YOUR GOAL: Write out again each line of the material below, unchanged, from the first one to the line that holds "perfringens str. 13".
────────────────────
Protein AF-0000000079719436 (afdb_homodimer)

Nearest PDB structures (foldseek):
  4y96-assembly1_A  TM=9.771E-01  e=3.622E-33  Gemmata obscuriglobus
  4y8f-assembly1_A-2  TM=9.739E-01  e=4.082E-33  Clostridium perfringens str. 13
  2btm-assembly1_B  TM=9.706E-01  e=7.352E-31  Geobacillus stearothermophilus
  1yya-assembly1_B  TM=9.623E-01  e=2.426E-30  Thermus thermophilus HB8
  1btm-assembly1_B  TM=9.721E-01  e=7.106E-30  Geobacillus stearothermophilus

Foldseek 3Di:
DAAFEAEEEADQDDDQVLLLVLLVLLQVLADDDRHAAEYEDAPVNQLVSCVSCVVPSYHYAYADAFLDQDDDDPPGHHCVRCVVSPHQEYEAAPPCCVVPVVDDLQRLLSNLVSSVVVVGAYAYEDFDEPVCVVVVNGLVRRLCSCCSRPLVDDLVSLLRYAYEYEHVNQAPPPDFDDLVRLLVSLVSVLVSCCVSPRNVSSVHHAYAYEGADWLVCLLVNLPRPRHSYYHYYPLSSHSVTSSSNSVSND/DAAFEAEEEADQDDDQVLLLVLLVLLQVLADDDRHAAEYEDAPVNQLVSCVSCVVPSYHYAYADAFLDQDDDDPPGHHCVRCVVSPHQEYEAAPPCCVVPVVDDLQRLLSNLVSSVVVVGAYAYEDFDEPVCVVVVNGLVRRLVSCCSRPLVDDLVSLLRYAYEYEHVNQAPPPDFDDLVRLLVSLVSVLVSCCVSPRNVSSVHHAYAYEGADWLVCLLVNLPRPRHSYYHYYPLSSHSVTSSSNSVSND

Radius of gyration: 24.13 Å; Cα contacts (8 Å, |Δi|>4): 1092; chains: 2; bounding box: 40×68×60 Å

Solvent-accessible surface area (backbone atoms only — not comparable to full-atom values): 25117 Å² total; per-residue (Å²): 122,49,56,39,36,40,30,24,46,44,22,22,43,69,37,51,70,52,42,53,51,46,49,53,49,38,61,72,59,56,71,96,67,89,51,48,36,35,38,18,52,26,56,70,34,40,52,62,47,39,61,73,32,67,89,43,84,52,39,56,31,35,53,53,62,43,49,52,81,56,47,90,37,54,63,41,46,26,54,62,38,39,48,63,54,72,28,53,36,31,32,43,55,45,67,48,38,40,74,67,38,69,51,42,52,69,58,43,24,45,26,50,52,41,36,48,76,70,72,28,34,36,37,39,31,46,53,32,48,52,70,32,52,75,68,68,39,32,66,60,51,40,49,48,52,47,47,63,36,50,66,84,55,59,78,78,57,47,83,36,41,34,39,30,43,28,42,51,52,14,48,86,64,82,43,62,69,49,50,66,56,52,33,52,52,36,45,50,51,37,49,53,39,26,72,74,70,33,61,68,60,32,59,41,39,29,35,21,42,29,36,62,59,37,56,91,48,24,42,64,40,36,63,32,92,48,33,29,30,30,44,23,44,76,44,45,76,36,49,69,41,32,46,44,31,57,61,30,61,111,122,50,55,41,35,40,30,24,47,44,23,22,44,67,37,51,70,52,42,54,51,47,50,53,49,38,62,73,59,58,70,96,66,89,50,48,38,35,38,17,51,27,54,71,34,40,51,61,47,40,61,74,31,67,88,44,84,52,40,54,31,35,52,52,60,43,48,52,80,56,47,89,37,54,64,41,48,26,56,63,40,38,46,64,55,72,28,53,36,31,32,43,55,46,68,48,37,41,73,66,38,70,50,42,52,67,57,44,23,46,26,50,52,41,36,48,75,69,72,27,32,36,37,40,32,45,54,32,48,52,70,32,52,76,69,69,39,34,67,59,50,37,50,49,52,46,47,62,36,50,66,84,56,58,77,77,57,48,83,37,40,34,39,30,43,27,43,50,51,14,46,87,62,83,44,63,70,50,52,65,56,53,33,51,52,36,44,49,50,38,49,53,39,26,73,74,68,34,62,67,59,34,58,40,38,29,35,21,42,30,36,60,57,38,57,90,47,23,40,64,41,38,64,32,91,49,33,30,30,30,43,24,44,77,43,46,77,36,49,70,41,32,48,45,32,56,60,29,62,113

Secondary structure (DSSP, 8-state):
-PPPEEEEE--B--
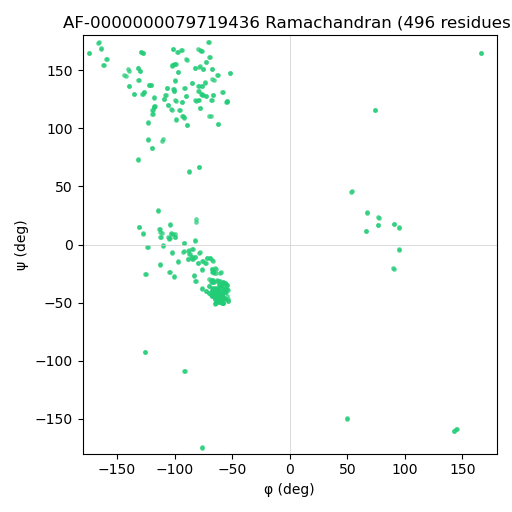-HHHHHHHHHHHHHH----SSEEEEE--GGGHHHHHHHTTTSSPEE-BS---SSSSBS-TT---HHHHHHTT--EEEE--HHHHHHS---HHHHHHHHHHHHHTT-EEEEEE---HHHHHTT-HHHHHHHHHHHHHTTS-GGGGGGEEEEE--GGGSSSS----HHHHHHHHHHHHHHHHHHS-HHHHHHSEEEE-S---TTTHHHHHTSTT--EEEESGGGGSHHHHHHHHHHT-/-PPPEEEEE--B---HHHHHHHHHHHHHH----SSEEEEE--GGGHHHHHHHTTTSSPEE-BS---SSSSBS-TT---HHHHHHTT--EEEE--HHHHHHS---HHHHHHHHHHHHHTT-EEEEEE---HHHHHTT-HHHHHHHHHHHHHTTS-GGGGGGEEEEE--GGGSSSS----HHHHHHHHHHHHHHHHHHS-HHHHHHSEEEE-S---TTTHHHHHTSTT--EEEESGGGGSHHHHHHHHHHT-

InterPro domains:
  IPR000652 Triosephosphate isomerase [PF00121] (4-247)
  IPR000652 Triosephosphate isomerase [PS51440] (3-248)
  IPR000652 Triosephosphate isomerase [PTHR21139] (2-247)
  IPR000652 Triosephosphate isomerase [TIGR00419] (5-240)
  IPR000652 Triosephosphate isomerase [cd00311] (4-247)
  IPR013785 Aldolase-type TIM barrel [G3DSA:3.20.20.70] (1-248)
  IPR020861 Triosephosphate isomerase, active site [PS00171] (164-174)
  IPR022896 Triosephosphate isomerase, bacterial/eukaryotic [MF_00147_B] (2-248)
  IPR035990 Triosephosphate isomerase superfamily [SSF51351] (1-247)

pLDDT: mean 96.84, std 4.38, range [68.94, 98.94]

Structure (mmCIF, N/CA/C/O backbone):
data_AF-0000000079719436-model_v1
#
loop_
_entity.id
_entity.type
_entity.pdbx_description
1 polymer 'Triosephosphate isomerase'
#
loop_
_atom_site.group_PDB
_atom_site.id
_atom_site.type_symbol
_atom_site.label_atom_id
_atom_site.label_alt_id
_atom_site.label_comp_id
_atom_site.label_asym_id
_atom_site.label_entity_id
_atom_site.label_seq_id
_atom_site.pdbx_PDB_ins_code
_atom_site.Cartn_x
_atom_site.Cartn_y
_atom_site.Cartn_z
_atom_site.occupancy
_atom_site.B_iso_or_equiv
_atom_site.auth_seq_id
_atom_site.auth_comp_id
_atom_site.auth_asym_id
_atom_site.auth_atom_id
_atom_site.pdbx_PDB_model_num
ATOM 1 N N . MET A 1 1 ? 11.016 -31.547 -8.984 1 78.88 1 MET A N 1
ATOM 2 C CA . MET A 1 1 ? 9.633 -31.656 -9.453 1 78.88 1 MET A CA 1
ATOM 3 C C . MET A 1 1 ? 8.859 -30.375 -9.148 1 78.88 1 MET A C 1
ATOM 5 O O . MET A 1 1 ? 9.141 -29.703 -8.156 1 78.88 1 MET A O 1
ATOM 9 N N . ARG A 1 2 ? 7.984 -29.891 -10.133 1 91 2 ARG A N 1
ATOM 10 C CA . ARG A 1 2 ? 7.145 -28.719 -9.992 1 91 2 ARG A CA 1
ATOM 11 C C . ARG A 1 2 ? 6.215 -28.844 -8.789 1 91 2 ARG A C 1
ATOM 13 O O . ARG A 1 2 ? 5.664 -29.922 -8.539 1 91 2 ARG A O 1
ATOM 20 N N . SER A 1 3 ? 6.176 -27.812 -7.984 1 95.31 3 SER A N 1
ATOM 21 C CA . SER A 1 3 ? 5.227 -27.797 -6.875 1 95.31 3 SER A CA 1
ATOM 22 C C . SER A 1 3 ? 3.832 -27.406 -7.348 1 95.31 3 SER A C 1
ATOM 24 O O . SER A 1 3 ? 3.684 -26.516 -8.195 1 95.31 3 SER A O 1
ATOM 26 N N . LYS A 1 4 ? 2.828 -28.109 -6.883 1 98.19 4 LYS A N 1
ATOM 27 C CA . LYS A 1 4 ? 1.447 -27.656 -7.035 1 98.19 4 LYS A CA 1
ATOM 28 C C . LYS A 1 4 ? 1.106 -26.578 -6.016 1 98.19 4 LYS A C 1
ATOM 30 O O . LYS A 1 4 ? 1.464 -26.688 -4.84 1 98.19 4 LYS A O 1
ATOM 35 N N . ILE A 1 5 ? 0.508 -25.5 -6.496 1 98.81 5 ILE A N 1
ATOM 36 C CA . ILE A 1 5 ? 0.265 -24.344 -5.629 1 98.81 5 ILE A CA 1
ATOM 37 C C . ILE A 1 5 ? -1.15 -23.828 -5.852 1 98.81 5 ILE A C 1
ATOM 39 O O . ILE A 1 5 ? -1.591 -23.672 -6.996 1 98.81 5 ILE A O 1
ATOM 43 N N . VAL A 1 6 ? -1.891 -23.641 -4.828 1 98.88 6 VAL A N 1
ATOM 44 C CA . VAL A 1 6 ? -3.154 -22.922 -4.852 1 98.88 6 VAL A CA 1
ATOM 45 C C . VAL A 1 6 ? -3.076 -21.719 -3.918 1 98.88 6 VAL A C 1
ATOM 47 O O . VAL A 1 6 ? -2.969 -21.875 -2.699 1 98.88 6 VAL A O 1
ATOM 50 N N . ALA A 1 7 ? -3.104 -20.562 -4.508 1 98.88 7 ALA A N 1
ATOM 51 C CA . ALA A 1 7 ? -2.939 -19.328 -3.756 1 98.88 7 ALA A CA 1
ATOM 52 C C . ALA A 1 7 ? -4.164 -18.422 -3.908 1 98.88 7 ALA A C 1
ATOM 54 O O . ALA A 1 7 ? -4.746 -18.328 -4.992 1 98.88 7 ALA A O 1
ATOM 55 N N . GLY A 1 8 ? -4.574 -17.844 -2.814 1 98.81 8 GLY A N 1
ATOM 56 C CA . GLY A 1 8 ? -5.641 -16.844 -2.84 1 98.81 8 GLY A CA 1
ATOM 57 C C . GLY A 1 8 ? -5.137 -15.422 -2.721 1 98.81 8 GLY A C 1
ATOM 58 O O . GLY A 1 8 ? -4.5 -15.07 -1.728 1 98.81 8 GLY A O 1
ATOM 59 N N . ASN A 1 9 ? -5.34 -14.602 -3.777 1 98.62 9 ASN A N 1
ATOM 60 C CA . ASN A 1 9 ? -5.129 -13.164 -3.682 1 98.62 9 ASN A CA 1
ATOM 61 C C . ASN A 1 9 ? -6.414 -12.438 -3.293 1 98.62 9 ASN A C 1
ATOM 63 O O . ASN A 1 9 ? -7.316 -12.281 -4.117 1 98.62 9 ASN A O 1
ATOM 67 N N . TRP A 1 10 ? -6.453 -11.945 -2.123 1 98.75 10 TRP A N 1
ATOM 68 C CA . TRP A 1 10 ? -7.691 -11.391 -1.586 1 98.75 10 TRP A CA 1
ATOM 69 C C . TRP A 1 10 ? -7.906 -9.961 -2.072 1 98.75 10 TRP A C 1
ATOM 71 O O . TRP A 1 10 ? -9.008 -9.414 -1.947 1 98.75 10 TRP A O 1
ATOM 81 N N . LYS A 1 11 ? -6.844 -9.391 -2.701 1 98.31 11 LYS A N 1
ATOM 82 C CA . LYS A 1 11 ? -6.938 -8 -3.137 1 98.31 11 LYS A CA 1
ATOM 83 C C . LYS A 1 11 ? -7.438 -7.102 -2.01 1 98.31 11 LYS A C 1
ATOM 85 O O . LYS A 1 11 ? -7.035 -7.262 -0.856 1 98.31 11 LYS A O 1
ATOM 90 N N . MET A 1 12 ? -8.148 -6.016 -2.271 1 98.56 12 MET A N 1
ATOM 91 C CA . MET A 1 12 ? -8.602 -5.109 -1.22 1 98.56 12 MET A CA 1
ATOM 92 C C . MET A 1 12 ? -9.938 -5.559 -0.654 1 98.56 12 MET A C 1
ATOM 94 O O . MET A 1 12 ? -10.938 -4.84 -0.76 1 98.56 12 MET A O 1
ATOM 98 N N . ASN A 1 13 ? -9.891 -6.762 -0.064 1 98.69 13 ASN A N 1
ATOM 99 C CA . ASN A 1 13 ? -11.07 -7.34 0.576 1 98.69 13 ASN A CA 1
ATOM 100 C C . ASN A 1 13 ? -10.75 -7.867 1.972 1 98.69 13 ASN A C 1
ATOM 102 O O . ASN A 1 13 ? -9.617 -8.289 2.236 1 98.69 13 ASN A O 1
ATOM 106 N N . LYS A 1 14 ? -11.812 -7.887 2.92 1 98.62 14 LYS A N 1
ATOM 107 C CA . LYS A 1 14 ? -11.773 -8.406 4.281 1 98.62 14 LYS A CA 1
ATOM 108 C C . LYS A 1 14 ? -11 -7.48 5.207 1 98.62 14 LYS A C 1
ATOM 110 O O . LYS A 1 14 ? -9.812 -7.23 4.988 1 98.62 14 LYS A O 1
ATOM 115 N N . ASP A 1 15 ? -11.68 -6.906 6.188 1 98 15 ASP A N 1
ATOM 116 C CA . ASP A 1 15 ? -10.977 -6.203 7.262 1 98 15 ASP A CA 1
ATOM 117 C C . ASP A 1 15 ? -10.352 -7.188 8.25 1 98 15 ASP A C 1
ATOM 119 O O . ASP A 1 15 ? -10.328 -8.398 7.992 1 98 15 ASP A O 1
ATOM 123 N N . LEU A 1 16 ? -9.805 -6.688 9.281 1 98.19 16 LEU A N 1
ATOM 124 C CA . LEU A 1 16 ? -9.047 -7.539 10.195 1 98.19 16 LEU A CA 1
ATOM 125 C C . LEU A 1 16 ? -9.938 -8.633 10.781 1 98.19 16 LEU A C 1
ATOM 127 O O . LEU A 1 16 ? -9.57 -9.812 10.758 1 98.19 16 LEU A O 1
ATOM 131 N N . ALA A 1 17 ? -11.102 -8.289 11.281 1 98.19 17 ALA A N 1
ATOM 132 C CA . ALA A 1 17 ? -12.016 -9.25 11.883 1 98.19 17 ALA A CA 1
ATOM 133 C C . ALA A 1 17 ? -12.438 -10.305 10.859 1 98.19 17 ALA A C 1
ATOM 135 O O . ALA A 1 17 ? -12.438 -11.5 11.156 1 98.19 17 ALA A O 1
ATOM 136 N N . GLU A 1 18 ? -12.766 -9.852 9.68 1 98.62 18 GLU A N 1
ATOM 137 C CA . GLU A 1 18 ? -13.172 -10.75 8.609 1 98.62 18 GLU A CA 1
ATOM 138 C C . GLU A 1 18 ? -12.023 -11.672 8.203 1 98.62 18 GLU A C 1
ATOM 140 O O . GLU A 1 18 ? -12.25 -12.844 7.883 1 98.62 18 GLU A O 1
ATOM 145 N N . THR A 1 19 ? -10.844 -11.109 8.117 1 98.62 19 THR A N 1
ATOM 146 C CA . THR A 1 19 ? -9.648 -11.891 7.801 1 98.62 19 THR A CA 1
ATOM 147 C C . THR A 1 19 ? -9.469 -13.023 8.805 1 98.62 19 THR A C 1
ATOM 149 O O . THR A 1 19 ? -9.258 -14.18 8.414 1 98.62 19 THR A O 1
ATOM 152 N N . GLU A 1 20 ? -9.586 -12.734 10.078 1 98.31 20 GLU A N 1
ATOM 153 C CA . GLU A 1 20 ? -9.383 -13.734 11.117 1 98.31 20 GLU A CA 1
ATOM 154 C C . GLU A 1 20 ? -10.422 -14.844 11.031 1 98.31 20 GLU A C 1
ATOM 156 O O . GLU A 1 20 ? -10.102 -16.016 11.195 1 98.31 20 GLU A O 1
ATOM 161 N N . VAL A 1 21 ? -11.625 -14.453 10.773 1 98.62 21 VAL A N 1
ATOM 162 C CA . VAL A 1 21 ? -12.703 -15.43 10.648 1 98.62 21 VAL A CA 1
ATOM 163 C C . VAL A 1 21 ? -12.422 -16.359 9.461 1 98.62 21 VAL A C 1
ATOM 165 O O . VAL A 1 21 ? -12.508 -17.578 9.586 1 98.62 21 VAL A O 1
ATOM 168 N N . LEU A 1 22 ? -12.086 -15.766 8.305 1 98.81 22 LEU A N 1
ATOM 169 C CA . LEU A 1 22 ? -11.836 -16.547 7.102 1 98.81 22 LEU A CA 1
ATOM 170 C C . LEU A 1 22 ? -10.641 -17.484 7.297 1 98.81 22 LEU A C 1
ATOM 172 O O . LEU A 1 22 ? -10.688 -18.656 6.895 1 98.81 22 LEU A O 1
ATOM 176 N N . LEU A 1 23 ? -9.602 -17.016 7.93 1 98.88 23 LEU A N 1
ATOM 177 C CA . LEU A 1 23 ? -8.414 -17.828 8.164 1 98.88 23 LEU A CA 1
ATOM 178 C C . LEU A 1 23 ? -8.727 -19 9.094 1 98.88 23 LEU A C 1
ATOM 180 O O . LEU A 1 23 ? -8.219 -20.094 8.906 1 98.88 23 LEU A O 1
ATOM 184 N N . ALA A 1 24 ? -9.523 -18.719 10.125 1 98.5 24 ALA A N 1
ATOM 185 C CA . ALA A 1 24 ? -9.922 -19.797 11.039 1 98.5 24 ALA A CA 1
ATOM 186 C C . ALA A 1 24 ? -10.703 -20.875 10.305 1 98.5 24 ALA A C 1
ATOM 188 O O . ALA A 1 24 ? -10.469 -22.078 10.516 1 98.5 24 ALA A O 1
ATOM 189 N N . GLU A 1 25 ? -11.586 -20.438 9.477 1 98.62 25 GLU A N 1
ATOM 190 C CA . GLU A 1 25 ? -12.383 -21.375 8.695 1 98.62 25 GLU A CA 1
ATOM 191 C C . GLU A 1 25 ? -11.508 -22.188 7.75 1 98.62 25 GLU A C 1
ATOM 193 O O . GLU A 1 25 ? -11.656 -23.406 7.641 1 98.62 25 GLU A O 1
ATOM 198 N N . LEU A 1 26 ? -10.609 -21.547 7.043 1 98.75 26 LEU A N 1
ATOM 199 C CA . LEU A 1 26 ? -9.711 -22.219 6.105 1 98.75 26 LEU A CA 1
ATOM 200 C C . LEU A 1 26 ? -8.844 -23.234 6.828 1 98.75 26 LEU A C 1
ATOM 202 O O . LEU A 1 26 ? -8.68 -24.359 6.348 1 98.75 26 LEU A O 1
ATOM 206 N N . SER A 1 27 ? -8.336 -22.844 7.941 1 98.25 27 SER A N 1
ATOM 207 C CA . SER A 1 27 ? -7.48 -23.734 8.719 1 98.25 27 SER A CA 1
ATOM 208 C C . SER A 1 27 ? -8.25 -24.969 9.172 1 98.25 27 SER A C 1
ATOM 210 O O . SER A 1 27 ? -7.719 -26.078 9.141 1 98.25 27 SER A O 1
ATOM 212 N N . ALA A 1 28 ? -9.43 -24.781 9.586 1 97.69 28 ALA A N 1
ATOM 213 C CA . ALA A 1 28 ? -10.25 -25.875 10.109 1 97.69 28 ALA A CA 1
ATOM 214 C C . ALA A 1 28 ? -10.656 -26.828 9 1 97.69 28 ALA A C 1
ATOM 216 O O . ALA A 1 28 ? -10.805 -28.031 9.234 1 97.69 28 ALA A O 1
ATOM 217 N N . LYS A 1 29 ? -10.789 -26.328 7.797 1 98.12 29 LYS A N 1
ATOM 218 C CA . LYS A 1 29 ? -11.352 -27.109 6.711 1 98.12 29 LYS A CA 1
ATOM 219 C C . LYS A 1 29 ? -10.25 -27.625 5.777 1 98.12 29 LYS A C 1
ATOM 221 O O . LYS A 1 29 ? -10.531 -28.359 4.832 1 98.12 29 LYS A O 1
ATOM 226 N N . LEU A 1 30 ? -9.055 -27.188 5.98 1 98.06 30 LEU A N 1
ATOM 227 C CA . LEU A 1 30 ? -7.98 -27.516 5.051 1 98.06 30 LEU A CA 1
ATOM 228 C C . LEU A 1 30 ? -7.871 -29.016 4.863 1 98.06 30 LEU A C 1
ATOM 230 O O . LEU A 1 30 ? -7.723 -29.766 5.836 1 98.06 30 LEU A O 1
ATOM 234 N N . PRO A 1 31 ? -7.953 -29.516 3.67 1 97.25 31 PRO A N 1
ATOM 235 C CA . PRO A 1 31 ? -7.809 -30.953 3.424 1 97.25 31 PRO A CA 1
────────────────────
RESULT BELOW:
Protein AF-0000000079719436 (afdb_homodimer)

Nearest PDB structures (foldseek):
  4y96-assembly1_A  TM=9.771E-01  e=3.622E-33  Gemmata obscuriglobus
  4y8f-assembly1_A-2  TM=9.739E-01  e=4.082E-33  Clostridium perfringens str. 13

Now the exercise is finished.